- **ABOUT THIS EXERCISE**: All lines up to and including the one that contains "Mean predicted aligned error: 11.22 Å" are to be transcribed exactly, starting from the first line of the records.

Extracted records:
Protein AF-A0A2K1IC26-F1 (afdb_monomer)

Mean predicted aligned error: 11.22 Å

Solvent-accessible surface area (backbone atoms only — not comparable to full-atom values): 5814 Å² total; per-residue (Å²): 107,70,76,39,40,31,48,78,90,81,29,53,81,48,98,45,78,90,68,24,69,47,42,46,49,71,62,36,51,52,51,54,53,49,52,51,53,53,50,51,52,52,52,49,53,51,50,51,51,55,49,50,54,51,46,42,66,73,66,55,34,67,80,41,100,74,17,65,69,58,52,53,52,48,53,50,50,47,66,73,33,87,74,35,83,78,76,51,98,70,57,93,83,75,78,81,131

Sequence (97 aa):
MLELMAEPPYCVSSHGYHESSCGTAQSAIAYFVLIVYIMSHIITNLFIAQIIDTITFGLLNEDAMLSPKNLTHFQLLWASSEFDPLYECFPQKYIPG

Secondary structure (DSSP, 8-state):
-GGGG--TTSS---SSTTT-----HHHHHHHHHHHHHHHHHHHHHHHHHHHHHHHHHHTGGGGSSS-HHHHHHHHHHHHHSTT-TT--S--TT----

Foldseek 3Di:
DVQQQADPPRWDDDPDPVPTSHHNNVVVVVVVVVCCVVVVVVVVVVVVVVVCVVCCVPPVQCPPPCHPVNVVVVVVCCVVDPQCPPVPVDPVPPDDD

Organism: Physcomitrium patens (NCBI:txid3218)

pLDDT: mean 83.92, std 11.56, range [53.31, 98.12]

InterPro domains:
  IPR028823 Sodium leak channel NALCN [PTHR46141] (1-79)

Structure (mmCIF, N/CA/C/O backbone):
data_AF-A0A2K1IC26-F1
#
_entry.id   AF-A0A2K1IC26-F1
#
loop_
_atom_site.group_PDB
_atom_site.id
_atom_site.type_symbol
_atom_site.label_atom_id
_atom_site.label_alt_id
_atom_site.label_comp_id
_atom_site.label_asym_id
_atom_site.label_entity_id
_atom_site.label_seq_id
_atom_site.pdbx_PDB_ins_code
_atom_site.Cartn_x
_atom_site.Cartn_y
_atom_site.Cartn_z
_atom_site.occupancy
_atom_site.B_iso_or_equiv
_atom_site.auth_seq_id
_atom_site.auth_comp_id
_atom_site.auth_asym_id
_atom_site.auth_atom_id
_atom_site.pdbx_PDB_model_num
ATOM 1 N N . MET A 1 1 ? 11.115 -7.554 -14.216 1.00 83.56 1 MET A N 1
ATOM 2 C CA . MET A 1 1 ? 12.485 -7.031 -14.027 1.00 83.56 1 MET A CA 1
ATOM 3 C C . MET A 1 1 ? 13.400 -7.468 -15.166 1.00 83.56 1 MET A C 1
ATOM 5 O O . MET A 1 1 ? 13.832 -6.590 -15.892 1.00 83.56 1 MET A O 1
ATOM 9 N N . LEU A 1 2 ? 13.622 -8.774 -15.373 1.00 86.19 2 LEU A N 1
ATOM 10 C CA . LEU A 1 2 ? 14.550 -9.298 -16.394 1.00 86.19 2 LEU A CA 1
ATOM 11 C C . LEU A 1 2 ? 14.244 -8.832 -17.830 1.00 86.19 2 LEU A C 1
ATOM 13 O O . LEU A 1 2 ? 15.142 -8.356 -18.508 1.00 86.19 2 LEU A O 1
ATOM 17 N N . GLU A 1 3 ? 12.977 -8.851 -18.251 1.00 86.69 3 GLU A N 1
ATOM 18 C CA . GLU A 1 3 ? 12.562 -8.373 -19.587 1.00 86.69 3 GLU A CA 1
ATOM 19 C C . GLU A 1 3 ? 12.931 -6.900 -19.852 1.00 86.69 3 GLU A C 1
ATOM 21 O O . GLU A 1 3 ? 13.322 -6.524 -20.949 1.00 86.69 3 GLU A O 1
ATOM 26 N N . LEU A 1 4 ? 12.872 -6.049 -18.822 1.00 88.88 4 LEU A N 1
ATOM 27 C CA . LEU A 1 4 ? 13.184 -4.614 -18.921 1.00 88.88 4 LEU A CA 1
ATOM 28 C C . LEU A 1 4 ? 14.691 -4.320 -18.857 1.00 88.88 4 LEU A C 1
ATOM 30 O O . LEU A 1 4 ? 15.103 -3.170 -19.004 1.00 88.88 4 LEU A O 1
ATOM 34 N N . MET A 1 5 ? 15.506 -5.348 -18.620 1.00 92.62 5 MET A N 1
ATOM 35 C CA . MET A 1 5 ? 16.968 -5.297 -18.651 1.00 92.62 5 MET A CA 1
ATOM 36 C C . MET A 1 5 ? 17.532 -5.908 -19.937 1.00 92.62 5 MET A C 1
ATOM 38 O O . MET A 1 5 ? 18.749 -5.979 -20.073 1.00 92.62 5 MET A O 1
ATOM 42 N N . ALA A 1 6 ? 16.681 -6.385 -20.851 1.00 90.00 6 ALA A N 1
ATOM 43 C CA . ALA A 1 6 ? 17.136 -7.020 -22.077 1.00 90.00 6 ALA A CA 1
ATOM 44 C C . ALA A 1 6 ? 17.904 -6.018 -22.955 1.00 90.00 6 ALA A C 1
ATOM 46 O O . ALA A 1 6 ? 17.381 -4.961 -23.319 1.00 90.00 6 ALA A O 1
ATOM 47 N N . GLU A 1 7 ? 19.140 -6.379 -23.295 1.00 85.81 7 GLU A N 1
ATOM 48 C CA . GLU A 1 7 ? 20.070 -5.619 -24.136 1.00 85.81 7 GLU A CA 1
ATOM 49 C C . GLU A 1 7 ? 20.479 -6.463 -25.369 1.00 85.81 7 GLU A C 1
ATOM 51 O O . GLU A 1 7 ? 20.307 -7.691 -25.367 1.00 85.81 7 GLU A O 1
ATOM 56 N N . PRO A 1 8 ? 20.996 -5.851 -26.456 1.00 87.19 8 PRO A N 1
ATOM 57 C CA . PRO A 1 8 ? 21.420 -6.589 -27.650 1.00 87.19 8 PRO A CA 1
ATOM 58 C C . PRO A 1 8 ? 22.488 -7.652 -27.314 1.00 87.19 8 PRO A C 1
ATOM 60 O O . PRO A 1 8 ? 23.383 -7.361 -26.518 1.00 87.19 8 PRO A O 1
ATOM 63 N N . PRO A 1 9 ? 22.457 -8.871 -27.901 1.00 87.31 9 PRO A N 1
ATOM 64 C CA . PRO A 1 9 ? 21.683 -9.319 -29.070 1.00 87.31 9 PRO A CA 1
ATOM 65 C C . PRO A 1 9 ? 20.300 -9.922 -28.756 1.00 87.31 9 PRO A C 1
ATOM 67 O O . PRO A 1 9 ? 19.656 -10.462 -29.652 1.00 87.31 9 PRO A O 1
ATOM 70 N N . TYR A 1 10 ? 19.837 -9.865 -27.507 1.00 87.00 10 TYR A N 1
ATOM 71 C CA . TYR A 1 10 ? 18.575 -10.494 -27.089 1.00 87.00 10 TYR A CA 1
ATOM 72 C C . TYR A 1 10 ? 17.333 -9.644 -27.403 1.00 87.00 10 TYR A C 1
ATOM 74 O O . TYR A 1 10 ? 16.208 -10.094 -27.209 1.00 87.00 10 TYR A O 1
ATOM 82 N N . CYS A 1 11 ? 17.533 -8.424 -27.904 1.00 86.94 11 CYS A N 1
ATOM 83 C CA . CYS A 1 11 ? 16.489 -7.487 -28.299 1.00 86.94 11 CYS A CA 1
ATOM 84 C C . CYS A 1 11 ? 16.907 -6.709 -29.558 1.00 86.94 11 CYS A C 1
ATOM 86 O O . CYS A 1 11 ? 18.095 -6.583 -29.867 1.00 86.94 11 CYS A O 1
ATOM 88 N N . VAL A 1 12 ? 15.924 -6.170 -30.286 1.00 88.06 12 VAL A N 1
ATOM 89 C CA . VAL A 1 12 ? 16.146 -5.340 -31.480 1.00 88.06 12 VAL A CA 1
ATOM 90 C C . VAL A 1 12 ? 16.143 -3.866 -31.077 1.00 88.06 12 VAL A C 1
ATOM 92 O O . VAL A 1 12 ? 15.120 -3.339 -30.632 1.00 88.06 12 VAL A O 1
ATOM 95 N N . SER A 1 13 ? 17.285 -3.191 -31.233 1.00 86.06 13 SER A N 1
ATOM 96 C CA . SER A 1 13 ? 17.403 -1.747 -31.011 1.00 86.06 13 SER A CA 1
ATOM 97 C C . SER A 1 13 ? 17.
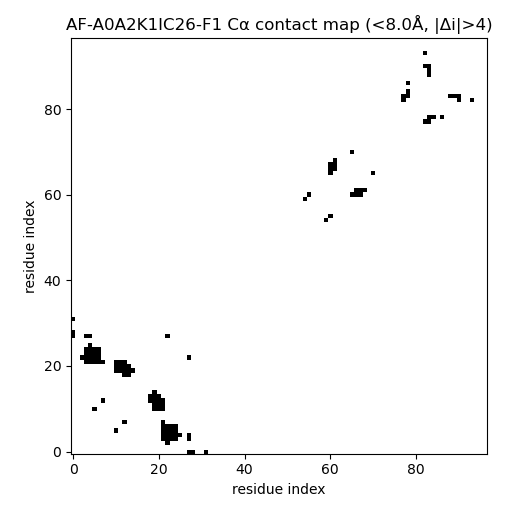059 -0.974 -32.290 1.00 86.06 13 SER A C 1
ATOM 99 O O . SER A 1 13 ? 17.699 -1.188 -33.319 1.00 86.06 13 SER A O 1
ATOM 101 N N . SER A 1 14 ? 16.094 -0.054 -32.213 1.00 85.62 14 SER A N 1
ATOM 102 C CA . SER A 1 14 ? 15.801 0.951 -33.248 1.00 85.62 14 SER A CA 1
ATOM 103 C C . SER A 1 14 ? 16.134 2.354 -32.725 1.00 85.62 14 SER A C 1
ATOM 105 O O . SER A 1 14 ? 16.312 2.546 -31.523 1.00 85.62 14 SER A O 1
ATOM 107 N N . HIS A 1 15 ? 16.214 3.343 -33.618 1.00 82.00 15 HIS A N 1
ATOM 108 C CA . HIS A 1 15 ? 16.454 4.748 -33.269 1.00 82.00 15 HIS A CA 1
ATOM 109 C C . HIS A 1 15 ? 15.309 5.373 -32.454 1.00 82.00 15 HIS A C 1
ATOM 111 O O . HIS A 1 15 ? 15.546 6.303 -31.683 1.00 82.00 15 HIS A O 1
ATOM 117 N N . GLY A 1 16 ? 14.077 4.885 -32.623 1.00 80.06 16 GLY A N 1
ATOM 118 C CA . GLY A 1 16 ? 12.916 5.332 -31.859 1.00 80.06 16 GLY A CA 1
ATOM 119 C C . GLY A 1 16 ? 12.646 4.445 -30.644 1.00 80.06 16 GLY A C 1
ATOM 120 O O . GLY A 1 16 ? 12.605 3.225 -30.775 1.00 80.06 16 GLY A O 1
ATOM 121 N N . TYR A 1 17 ? 12.357 5.046 -29.483 1.00 78.88 17 TYR A N 1
ATOM 122 C CA . TYR A 1 17 ? 11.963 4.314 -28.265 1.00 78.88 17 TYR A CA 1
ATOM 123 C C . TYR A 1 17 ? 10.739 3.402 -28.480 1.00 78.88 17 TYR A C 1
ATOM 125 O O . TYR A 1 17 ? 10.668 2.310 -27.931 1.00 78.88 17 TYR A O 1
ATOM 133 N N . HIS A 1 18 ? 9.791 3.827 -29.320 1.00 80.50 18 HIS A N 1
ATOM 134 C CA . HIS A 1 18 ? 8.588 3.050 -29.646 1.00 80.50 18 HIS A CA 1
ATOM
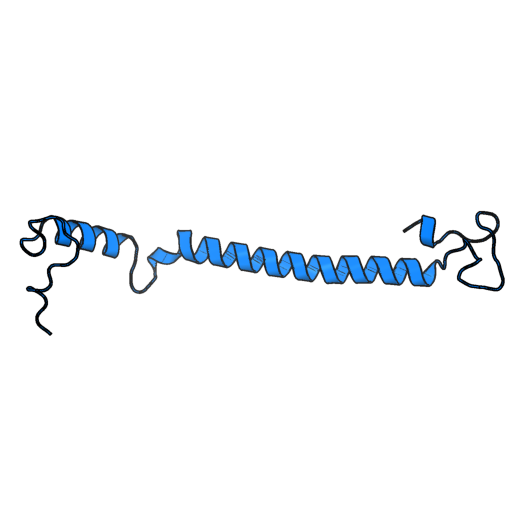 135 C C . HIS A 1 18 ? 8.839 1.892 -30.620 1.00 80.50 18 HIS A C 1
ATOM 137 O O . HIS A 1 18 ? 8.011 0.993 -30.730 1.00 80.50 18 HIS A O 1
ATOM 143 N N . GLU A 1 19 ? 9.959 1.924 -31.337 1.00 81.94 19 GLU A N 1
ATOM 144 C CA . GLU A 1 19 ? 10.342 0.904 -32.315 1.00 81.94 19 GLU A CA 1
ATOM 145 C C . GLU A 1 19 ? 11.415 -0.041 -31.758 1.00 81.94 19 GLU A C 1
ATOM 147 O O . GLU A 1 19 ? 11.637 -1.125 -32.295 1.00 81.94 19 GLU A O 1
ATOM 152 N N . SER A 1 20 ? 12.097 0.360 -30.682 1.00 85.62 20 SER A N 1
ATOM 153 C CA . SER A 1 20 ? 13.045 -0.478 -29.962 1.00 85.62 20 SER A CA 1
ATOM 154 C C . SER A 1 20 ? 12.315 -1.441 -29.034 1.00 85.62 20 SER A C 1
ATOM 156 O O . SER A 1 20 ? 11.485 -1.031 -28.228 1.00 85.62 20 SER A O 1
ATOM 158 N N . SER A 1 21 ? 12.686 -2.717 -29.090 1.00 84.62 21 SER A N 1
ATOM 159 C CA . SER A 1 21 ? 12.229 -3.732 -28.129 1.00 84.62 21 SER A CA 1
ATOM 160 C C . SER A 1 21 ? 13.237 -3.951 -26.991 1.00 84.62 21 SER A C 1
ATOM 162 O O . SER A 1 21 ? 13.179 -4.965 -26.304 1.00 84.62 21 SER A O 1
ATOM 164 N N . CYS A 1 22 ? 14.200 -3.038 -26.825 1.00 88.50 22 CYS A N 1
ATOM 165 C CA . CYS A 1 22 ? 15.252 -3.132 -25.816 1.00 88.50 22 CYS A CA 1
ATOM 166 C C . CYS A 1 22 ? 14.903 -2.347 -24.552 1.00 88.50 22 CYS A C 1
ATOM 168 O O . CYS A 1 22 ? 14.278 -1.287 -24.607 1.00 88.50 22 CYS A O 1
ATOM 170 N N . GLY A 1 23 ? 15.346 -2.874 -23.415 1.00 87.69 23 GLY A N 1
ATOM 171 C CA . GLY A 1 23 ? 15.211 -2.237 -22.117 1.00 87.69 23 GLY A CA 1
ATOM 172 C C . GLY A 1 23 ? 16.408 -1.358 -21.754 1.00 87.69 23 GLY A C 1
ATOM 173 O O . GLY A 1 23 ? 17.287 -1.066 -22.563 1.00 87.69 23 GLY A O 1
ATOM 174 N N . THR A 1 24 ? 16.450 -0.920 -20.499 1.00 88.31 24 THR A N 1
ATOM 175 C CA . THR A 1 24 ? 17.601 -0.202 -19.939 1.00 88.31 24 THR A CA 1
ATOM 176 C C . THR A 1 24 ? 17.813 -0.677 -18.514 1.00 88.31 24 THR A C 1
ATOM 178 O O . THR A 1 24 ? 17.038 -0.325 -17.614 1.00 88.31 24 THR A O 1
ATOM 181 N N . ALA A 1 25 ? 18.880 -1.451 -18.300 1.00 89.19 25 ALA A N 1
ATOM 182 C CA . ALA A 1 25 ? 19.103 -2.174 -17.053 1.00 89.19 25 ALA A CA 1
ATOM 183 C C . ALA A 1 25 ? 19.095 -1.259 -15.817 1.00 89.19 25 ALA A C 1
ATOM 185 O O . ALA A 1 25 ? 18.420 -1.554 -14.831 1.00 89.19 25 ALA A O 1
ATOM 186 N N . GLN A 1 26 ? 19.765 -0.104 -15.885 1.00 90.94 26 GLN A N 1
ATOM 187 C CA . GLN A 1 26 ? 19.836 0.836 -14.760 1.00 90.94 26 GLN A CA 1
ATOM 188 C C . GLN A 1 26 ? 18.462 1.399 -14.368 1.00 90.94 26 GLN A C 1
ATOM 190 O O . GLN A 1 26 ? 18.109 1.414 -13.188 1.00 90.94 26 GLN A O 1
ATOM 195 N N . SER A 1 27 ? 17.665 1.820 -15.355 1.00 89.62 27 SER A N 1
ATOM 196 C CA . SER A 1 27 ? 16.331 2.380 -15.10
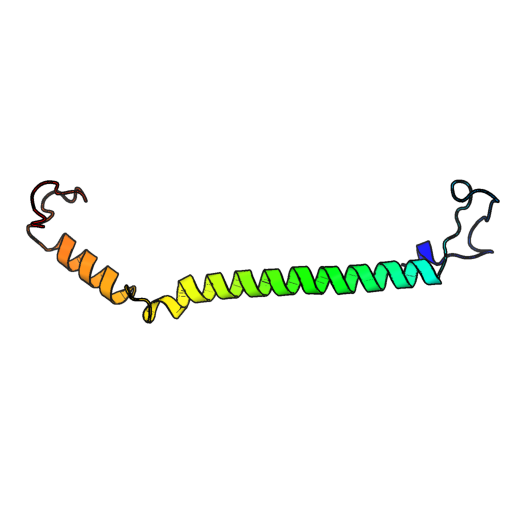6 1.00 89.62 27 SER A CA 1
ATOM 197 C C . SER A 1 27 ? 15.351 1.326 -14.583 1.00 89.62 27 SER A C 1
ATOM 199 O O . SER A 1 27 ? 14.569 1.609 -13.677 1.00 89.62 27 SER A O 1
ATOM 201 N N . ALA A 1 28 ? 15.446 0.090 -15.086 1.00 93.19 28 ALA A N 1
ATOM 202 C CA . ALA A 1 28 ? 14.614 -1.021 -14.653 1.00 93.19 28 ALA A CA 1
ATOM 203 C C . ALA A 1 28 ? 14.881 -1.369 -13.183 1.00 93.19 28 ALA A C 1
ATOM 205 O O . ALA A 1 28 ? 13.937 -1.504 -12.404 1.00 93.19 28 ALA A O 1
ATOM 206 N N . ILE A 1 29 ? 16.155 -1.462 -12.783 1.00 93.69 29 ILE A N 1
ATOM 207 C CA . ILE A 1 29 ? 16.535 -1.714 -11.384 1.00 93.69 29 ILE A CA 1
ATOM 208 C C . ILE A 1 29 ? 15.978 -0.617 -10.484 1.00 93.69 29 ILE A C 1
ATOM 210 O O . ILE A 1 29 ? 15.278 -0.923 -9.520 1.00 93.69 29 ILE A O 1
ATOM 214 N N . ALA A 1 30 ? 16.252 0.647 -10.815 1.00 95.25 30 ALA A N 1
ATOM 215 C CA . ALA A 1 30 ? 15.811 1.776 -10.007 1.00 95.25 30 ALA A CA 1
ATOM 216 C C . ALA A 1 30 ? 14.282 1.799 -9.857 1.00 95.25 30 ALA A C 1
ATOM 218 O O . ALA A 1 30 ? 13.785 1.910 -8.739 1.00 95.25 30 ALA A O 1
ATOM 219 N N . TYR A 1 31 ? 13.538 1.613 -10.951 1.00 95.06 31 TYR A N 1
ATOM 220 C CA . TYR A 1 31 ? 12.078 1.586 -10.927 1.00 95.06 31 TYR A CA 1
ATOM 221 C C . TYR A 1 31 ? 11.535 0.487 -10.008 1.00 95.06 31 TYR A C 1
ATOM 223 O O . TYR A 1 31 ? 10.755 0.781 -9.102 1.00 95.06 31 TYR A O 1
ATOM 231 N N . PHE A 1 32 ? 11.964 -0.765 -10.203 1.00 95.75 32 PHE A N 1
ATOM 232 C CA . PHE A 1 32 ? 11.435 -1.890 -9.428 1.00 95.75 32 PHE A CA 1
ATOM 233 C C . PHE A 1 3
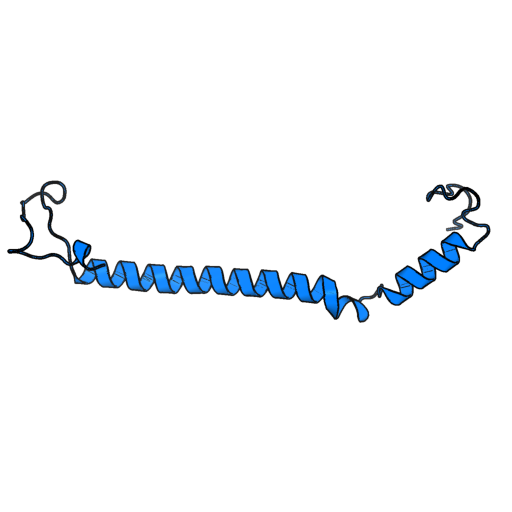2 ? 11.838 -1.829 -7.956 1.00 95.75 32 PHE A C 1
ATOM 235 O O . PHE A 1 32 ? 11.014 -2.122 -7.094 1.00 95.75 32 PHE A O 1
ATOM 242 N N . VAL A 1 33 ? 13.072 -1.428 -7.649 1.00 95.62 33 VAL A N 1
ATOM 243 C CA . VAL A 1 33 ? 13.516 -1.291 -6.257 1.00 95.62 33 VAL A CA 1
ATOM 244 C C . VAL A 1 33 ? 12.728 -0.187 -5.557 1.00 95.62 33 VAL A C 1
ATOM 246 O O . VAL A 1 33 ? 12.205 -0.418 -4.469 1.00 95.62 33 VAL A O 1
ATOM 249 N N . LEU A 1 34 ? 12.583 0.983 -6.186 1.00 96.94 34 LEU A N 1
ATOM 250 C CA . LEU A 1 34 ? 11.878 2.114 -5.585 1.00 96.94 34 LEU A CA 1
ATOM 251 C C . LEU A 1 34 ? 10.389 1.832 -5.406 1.00 96.94 34 LEU A C 1
ATOM 253 O O . LEU A 1 34 ? 9.859 2.088 -4.328 1.00 96.94 34 LEU A O 1
ATOM 257 N N . ILE A 1 35 ? 9.712 1.284 -6.417 1.00 96.44 35 ILE A N 1
ATOM 258 C CA . ILE A 1 35 ? 8.275 1.019 -6.309 1.00 96.44 35 ILE A CA 1
ATOM 259 C C . ILE A 1 35 ? 7.988 -0.065 -5.274 1.00 96.44 35 ILE A C 1
ATOM 261 O O . ILE A 1 35 ? 7.085 0.108 -4.464 1.00 96.44 35 ILE A O 1
ATOM 265 N N . VAL A 1 36 ? 8.773 -1.1
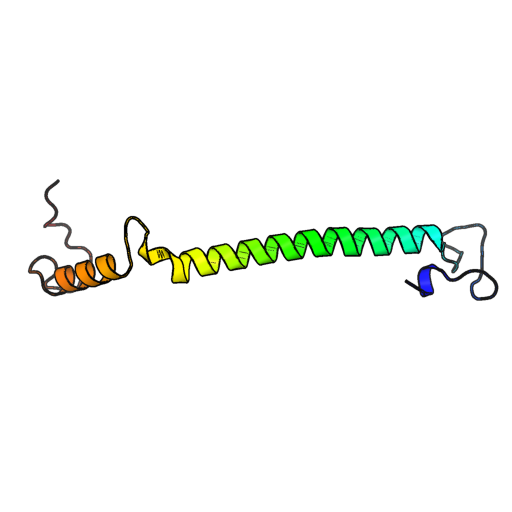46 -5.240 1.00 96.69 36 VAL A N 1
ATOM 266 C CA . VAL A 1 36 ? 8.582 -2.212 -4.251 1.00 96.69 36 VAL A CA 1
ATOM 267 C C . VAL A 1 36 ? 8.858 -1.674 -2.855 1.00 96.69 36 VAL A C 1
ATOM 269 O O . VAL A 1 36 ? 8.026 -1.868 -1.976 1.00 96.69 36 VAL A O 1
ATOM 272 N N . TYR A 1 37 ? 9.961 -0.946 -2.665 1.00 97.56 37 TYR A N 1
ATOM 273 C CA . TYR A 1 37 ? 10.307 -0.353 -1.378 1.00 97.56 37 TYR A CA 1
ATOM 274 C C . TYR A 1 37 ? 9.232 0.630 -0.901 1.00 97.56 37 TYR A C 1
ATOM 276 O O . TYR A 1 37 ? 8.707 0.482 0.197 1.00 97.56 37 TYR A O 1
ATOM 284 N N . ILE A 1 38 ? 8.848 1.610 -1.718 1.00 97.81 38 ILE A N 1
ATOM 285 C CA . ILE A 1 38 ? 7.876 2.633 -1.314 1.00 97.81 38 ILE A CA 1
ATOM 286 C C . ILE A 1 38 ? 6.502 2.000 -1.069 1.00 97.81 38 ILE A C 1
ATOM 288 O O . ILE A 1 38 ? 5.915 2.201 -0.005 1.00 97.81 38 ILE A O 1
ATOM 292 N N . MET A 1 39 ? 5.998 1.199 -2.012 1.00 97.56 39 MET A N 1
ATOM 293 C CA . MET A 1 39 ? 4.662 0.613 -1.900 1.00 97.56 39 MET A CA 1
ATOM 294 C C . MET A 1 39 ? 4.566 -0.371 -0.738 1.00 97.56 39 MET A C 1
ATOM 296 O O . MET A 1 39 ? 3.566 -0.351 -0.021 1.00 97.56 39 MET A O 1
ATOM 300 N N . SER A 1 40 ? 5.595 -1.194 -0.498 1.00 97.25 40 SER A N 1
ATOM 301 C CA . SER A 1 40 ? 5.581 -2.123 0.634 1.00 97.25 40 SER A CA 1
ATOM 302 C C . SER A 1 40 ? 5.540 -1.378 1.962 1.00 97.25 40 SER A C 1
ATOM 304 O O . SER A 1 40 ? 4.790 -1.778 2.848 1.00 97.25 40 SER A O 1
ATOM 306 N N . HIS A 1 41 ? 6.291 -0.282 2.106 1.00 97.44 41 HIS A N 1
ATOM 307 C CA . HIS A 1 41 ? 6.277 0.519 3.330 1.00 97.44 41 HIS A CA 1
ATOM 308 C C . HIS A 1 41 ? 4.929 1.212 3.529 1.00 97.44 41 HIS A C 1
ATOM 310 O O . HIS A 1 41 ? 4.405 1.199 4.640 1.00 97.44 41 HIS A O 1
ATOM 316 N N . ILE A 1 42 ? 4.332 1.767 2.473 1.00 98.12 42 ILE A N 1
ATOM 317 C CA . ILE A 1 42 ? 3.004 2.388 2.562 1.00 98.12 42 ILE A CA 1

- **COMPLETED EXERCISE**:
Protein AF-A0A2K1IC26-F1 (afdb_monomer)

Mean predicted aligned error: 11.22 Å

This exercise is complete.